Des propos simplistes, voire niais ? Oh que non ! Plutôt la parole d'hommes sages dépouillés de toute stratégie de puissance, touchant à l'essence de notre passage sur terre et convaincus qu'il est grand temps de réorienter nos manières d'être au monde. Reconnaître notre humanité commune et à quel point nous sommes tous interconnectés : le message est clair dans la bouche du Dalaï Lama. À ses yeux, les religions théistes et non théistes, reconnues chacune dans leurs différences, doivent jouer un rôle majeur pour créer l'harmonie entre les sept milliards d'êtres humains (1).

Le quintet adopte une posture radicale de non-violence, de respect et de compassion. Il condamne toute action terroriste, toute atteinte à la vie d'autrui. Il porte la conviction que chaque être doit développer ces "qualités de coeur" comme les qualifie le Dalaï Lama, à côté des compétences cérébrales.

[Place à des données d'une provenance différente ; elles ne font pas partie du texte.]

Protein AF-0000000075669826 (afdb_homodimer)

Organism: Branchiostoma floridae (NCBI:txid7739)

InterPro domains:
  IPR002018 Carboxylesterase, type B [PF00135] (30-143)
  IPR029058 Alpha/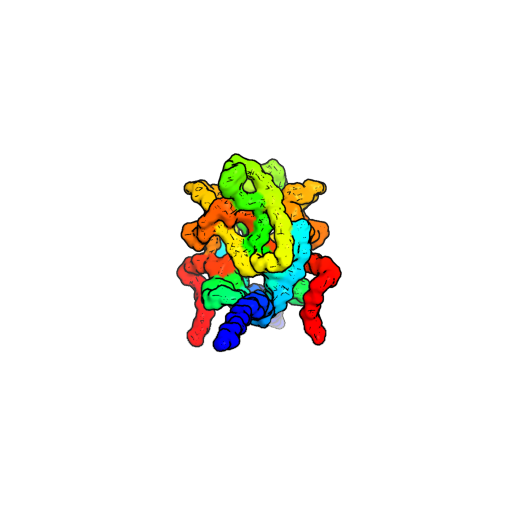Beta hydrolase fold [G3DSA:3.40.50.1820] (2-144)
  IPR029058 Alpha/Beta hydrolase fold [SSF53474] (30-136)
  IPR051093 Neuroligin and Bile salt-activated lipase [PTHR43903] (18-135)

Nearest PDB structures (foldseek):
  5dti-assembly1_A  TM=7.941E-01  e=1.359E-08  Mus musculus
  2wu4-assembly1_B  TM=7.658E-01  e=9.882E-09  Mus musculus
  2whp-assembly2_B  TM=7.791E-01  e=2.262E-08  Mus musculus
  8axc-assembly2_B  TM=7.814E-01  e=2.919E-08  Mus musculus
  4btl-assembly1_B  TM=7.652E-01  e=1.044E-07  Mus musculus

Solvent-accessible surface area (backbone atoms only — not comparable to full-atom values): 17680 Å² total; per-residue (Å²): 135,84,80,77,77,81,77,82,78,76,72,77,72,74,67,60,64,71,62,52,52,46,66,64,27,67,49,59,39,70,45,72,40,95,48,32,33,35,33,26,37,38,40,82,35,58,50,79,79,74,42,72,59,57,25,32,39,37,39,35,19,34,42,65,62,25,35,55,45,50,78,92,34,44,92,47,78,82,43,70,45,77,65,50,84,66,72,43,82,13,79,48,80,54,35,37,57,71,68,59,96,60,76,75,82,50,58,74,62,53,58,51,48,46,61,74,88,75,51,60,64,32,70,63,24,54,46,45,71,48,78,38,56,57,70,66,62,67,86,79,66,78,72,76,67,82,123,134,84,79,76,77,83,76,76,83,75,70,77,70,72,68,58,65,72,62,52,53,45,67,65,29,68,49,58,38,69,45,71,40,95,46,32,32,35,32,25,36,39,41,84,35,56,50,78,79,72,42,71,57,58,26,32,39,36,40,35,18,34,42,64,61,25,34,56,46,50,77,92,35,44,96,47,80,83,43,71,44,76,66,50,84,66,71,42,82,12,78,47,79,55,34,38,56,72,67,59,95,59,76,73,83,50,58,74,62,53,59,49,46,45,61,75,88,76,52,60,64,32,69,63,23,52,45,46,71,47,78,36,57,58,70,67,63,68,87,80,67,79,75,76,69,82,130

Radius of gyration: 23.9 Å; Cα contacts (8 Å, |Δi|>4): 491; chains: 2; bounding box: 48×126×46 Å

Foldseek 3Di:
DDPPPPDDPPPDPPPPVVPPVCVPAPFWDWAADPQGIEIEGKDAQPDPVPDLLQRIKTKFAFAAQFDQCDDPNPPHPTHGHHRDPDYHYRHDHAADAPDDVPPVPDDPVVCVPDPPVPTHYDSRHRGDMDIHSDDPRDPPDPSPPPD/DDPPPPDDPPPDPPVPVVPPVCVPAPFWDWAADPQGIEIEGKDAQPDPVPDLLQRIKTKFAFAAQFDQCDDPNPPHPTHGHHRDPDYHYRHDHAADAPDDVPPPPDDPVVCVPDPPVPTHYDSRRRGDMDIHSDDPRDPPDDSPPPD

pLDDT: mean 71.78, std 20.91, range [16.64, 95.88]

Structure (mmCIF, N/CA/C/O backbone):
data_AF-0000000075669826-model_v1
#
loop_
_entity.id
_entity.type
_entity.pdbx_description
1 polymer Neuroligin-1-like
#
loop_
_atom_site.group_PDB
_atom_site.id
_atom_site.type_symbol
_atom_site.label_atom_id
_atom_site.label_alt_id
_atom_site.label_comp_id
_atom_site.label_asym_id
_atom_site.label_entity_id
_atom_site.label_seq_id
_atom_site.pdbx_PDB_ins_code
_atom_site.Cartn_x
_atom_site.Cartn_y
_atom_site.Cartn_z
_atom_site.occupancy
_atom_site.B_iso_or_equiv
_atom_site.auth_seq_id
_atom_site.auth_comp_id
_atom_site.auth_asym_id
_atom_site.auth_atom_id
_atom_site.pdbx_PDB_model_num
ATOM 1 N N . MET A 1 1 ? -22.281 -65.25 -5.129 1 40.66 1 MET A N 1
ATOM 2 C CA . MET A 1 1 ? -22.266 -64.25 -4.102 1 40.66 1 MET A CA 1
ATOM 3 C C . MET A 1 1 ? -21.625 -62.938 -4.629 1 40.66 1 MET A C 1
ATOM 5 O O . MET A 1 1 ? -20.438 -62.938 -4.977 1 40.66 1 MET A O 1
ATOM 9 N N . ALA A 1 2 ? -22.438 -62.062 -5.363 1 46.81 2 ALA A N 1
ATOM 10 C CA . ALA A 1 2 ? -22.172 -60.844 -6.133 1 46.81 2 ALA A CA 1
ATOM 11 C C . ALA A 1 2 ? -21.672 -59.719 -5.23 1 46.81 2 ALA A C 1
ATOM 13 O O . ALA A 1 2 ? -22.312 -59.406 -4.227 1 46.81 2 ALA A O 1
ATOM 14 N N . LYS A 1 3 ? -20.328 -59.625 -5.02 1 49.16 3 LYS A N 1
ATOM 15 C CA . LYS A 1 3 ? -19.656 -58.531 -4.312 1 49.16 3 LYS A CA 1
ATOM 16 C C . LYS A 1 3 ? -20.047 -57.188 -4.898 1 49.16 3 LYS A C 1
ATOM 18 O O . LYS A 1 3 ? -19.781 -56.906 -6.074 1 49.16 3 LYS A O 1
ATOM 23 N N . LEU A 1 4 ? -21.25 -56.625 -4.422 1 47.69 4 LEU A N 1
ATOM 24 C CA . LEU A 1 4 ? -21.672 -55.25 -4.711 1 47.69 4 LEU A CA 1
ATOM 25 C C . LEU A 1 4 ? -20.547 -54.281 -4.418 1 47.69 4 LEU A C 1
ATOM 27 O O . LEU A 1 4 ? -20.062 -54.188 -3.287 1 47.69 4 LEU A O 1
ATOM 31 N N . ARG A 1 5 ? -19.719 -53.875 -5.449 1 48.06 5 ARG A N 1
ATOM 32 C CA . ARG A 1 5 ? -18.719 -52.812 -5.469 1 48.06 5 ARG A CA 1
ATOM 33 C C . ARG A 1 5 ? -19.312 -51.5 -5.035 1 48.06 5 ARG A C 1
ATOM 35 O O . ARG A 1 5 ? -20.203 -50.969 -5.699 1 48.06 5 ARG A O 1
ATOM 42 N N . THR A 1 6 ? -19.5 -51.25 -3.701 1 51.66 6 THR A N 1
ATOM 43 C CA . THR A 1 6 ? -19.828 -49.906 -3.203 1 51.66 6 THR A CA 1
ATOM 44 C C . THR A 1 6 ? -18.844 -48.875 -3.727 1 51.66 6 THR A C 1
ATOM 46 O O . THR A 1 6 ? -17.656 -48.906 -3.408 1 51.66 6 THR A O 1
ATOM 49 N N . ARG A 1 7 ? -18.969 -48.469 -5.055 1 45.97 7 ARG A N 1
ATOM 50 C CA . ARG A 1 7 ? -18.25 -47.344 -5.652 1 45.97 7 ARG A CA 1
ATOM 51 C C . ARG A 1 7 ? -18.328 -46.094 -4.77 1 45.97 7 ARG A C 1
ATOM 53 O O . ARG A 1 7 ? -19.344 -45.875 -4.105 1 45.97 7 ARG A O 1
ATOM 60 N N . SER A 1 8 ? -17.109 -45.438 -4.453 1 48.19 8 SER A N 1
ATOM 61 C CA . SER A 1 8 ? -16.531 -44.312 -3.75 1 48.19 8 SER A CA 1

En y repensant bien, on ne voit plus rien de simpliste dans leur invitation. Au contraire, on perçoit l'étendue du chantier et son importance. Trop souvent, nous nous occupons davantage de nos cerveaux, de notre confort matériel… que de nos âmes et de nos coeurs. Où trouvons-nous l'espace pour cultiver cet amour altruiste dont témoignent ces cinq voix aux rites pourtant différents ? Comment veillons-nous à notre "maison commune" (2) ?

Sous-jacente à l'invitation de ces cinq hommes, on perçoit, si l'on veut une rencontre vraie, la nécessité de deux ingrédients : à la fois un engagement personnel, un chemin spirituel, une pratique choisie ; et aussi une reconnaissance, une ouverture et un respect pour la multiplicité des religions, des croyances. Comment ne pas voir alors l'étendue du parcours à mener, en parallèle en soi et autour de soi ?

"Certes, nous avons compris aujourd'hui qu'il fallait dialoguer, mais nous n'en sommes pas pour autant capables ! Le chemin est long et nous ne devons pas croire que nous sommes arrivés !"

Une révolution douce

La mobilisation interreligieuse n'est pas toute neuve. On se souviendra des responsables religieux en habits, défilant côte à côte à Bruxelles, encadrés par un service de sécurité relativement léger, une fleur à la main. Nous étions le 15 mars 2016. Représentants des religions et de la laïcité en Belgique montraient par ce geste finalement très simple – mais ô combien symbolique – leur désir partagé de vivre ensemble dans la paix. Ils fortifiaient l'intention dans une marche lente mais résolue pour affirmer une commune humanité, un respect profond pour la diversité des convictions.

Pour l'observateur averti, la rencontre interreligieuse participe pourtant d'une évolution récente des religions. Elle témoigne d'un "extraordinaire retournement", comme le qualifie Pierre-François de Béthune, moine à Clerlande. "Il me semble important de ne pas oublier que nous venons de loin, pour ne pas être présomptueux, observe ce catholique initié à la tradition zen. Certes, nous avons compris aujourd'hui qu'il fallait dialoguer, mais nous n'en sommes pas pour autant capables ! Le chemin est long et nous ne devons pas croire que nous sommes arrivés !"(3). Il en appelle à la patience, à l’égard de ceux que l'on a méprisés durant des siècles. Il évoque la véritable hospitalité, faite de paradoxes entre l'attachement à ses croyances et l'accueil inconditionnel. Une aventure à tenter sans tarder.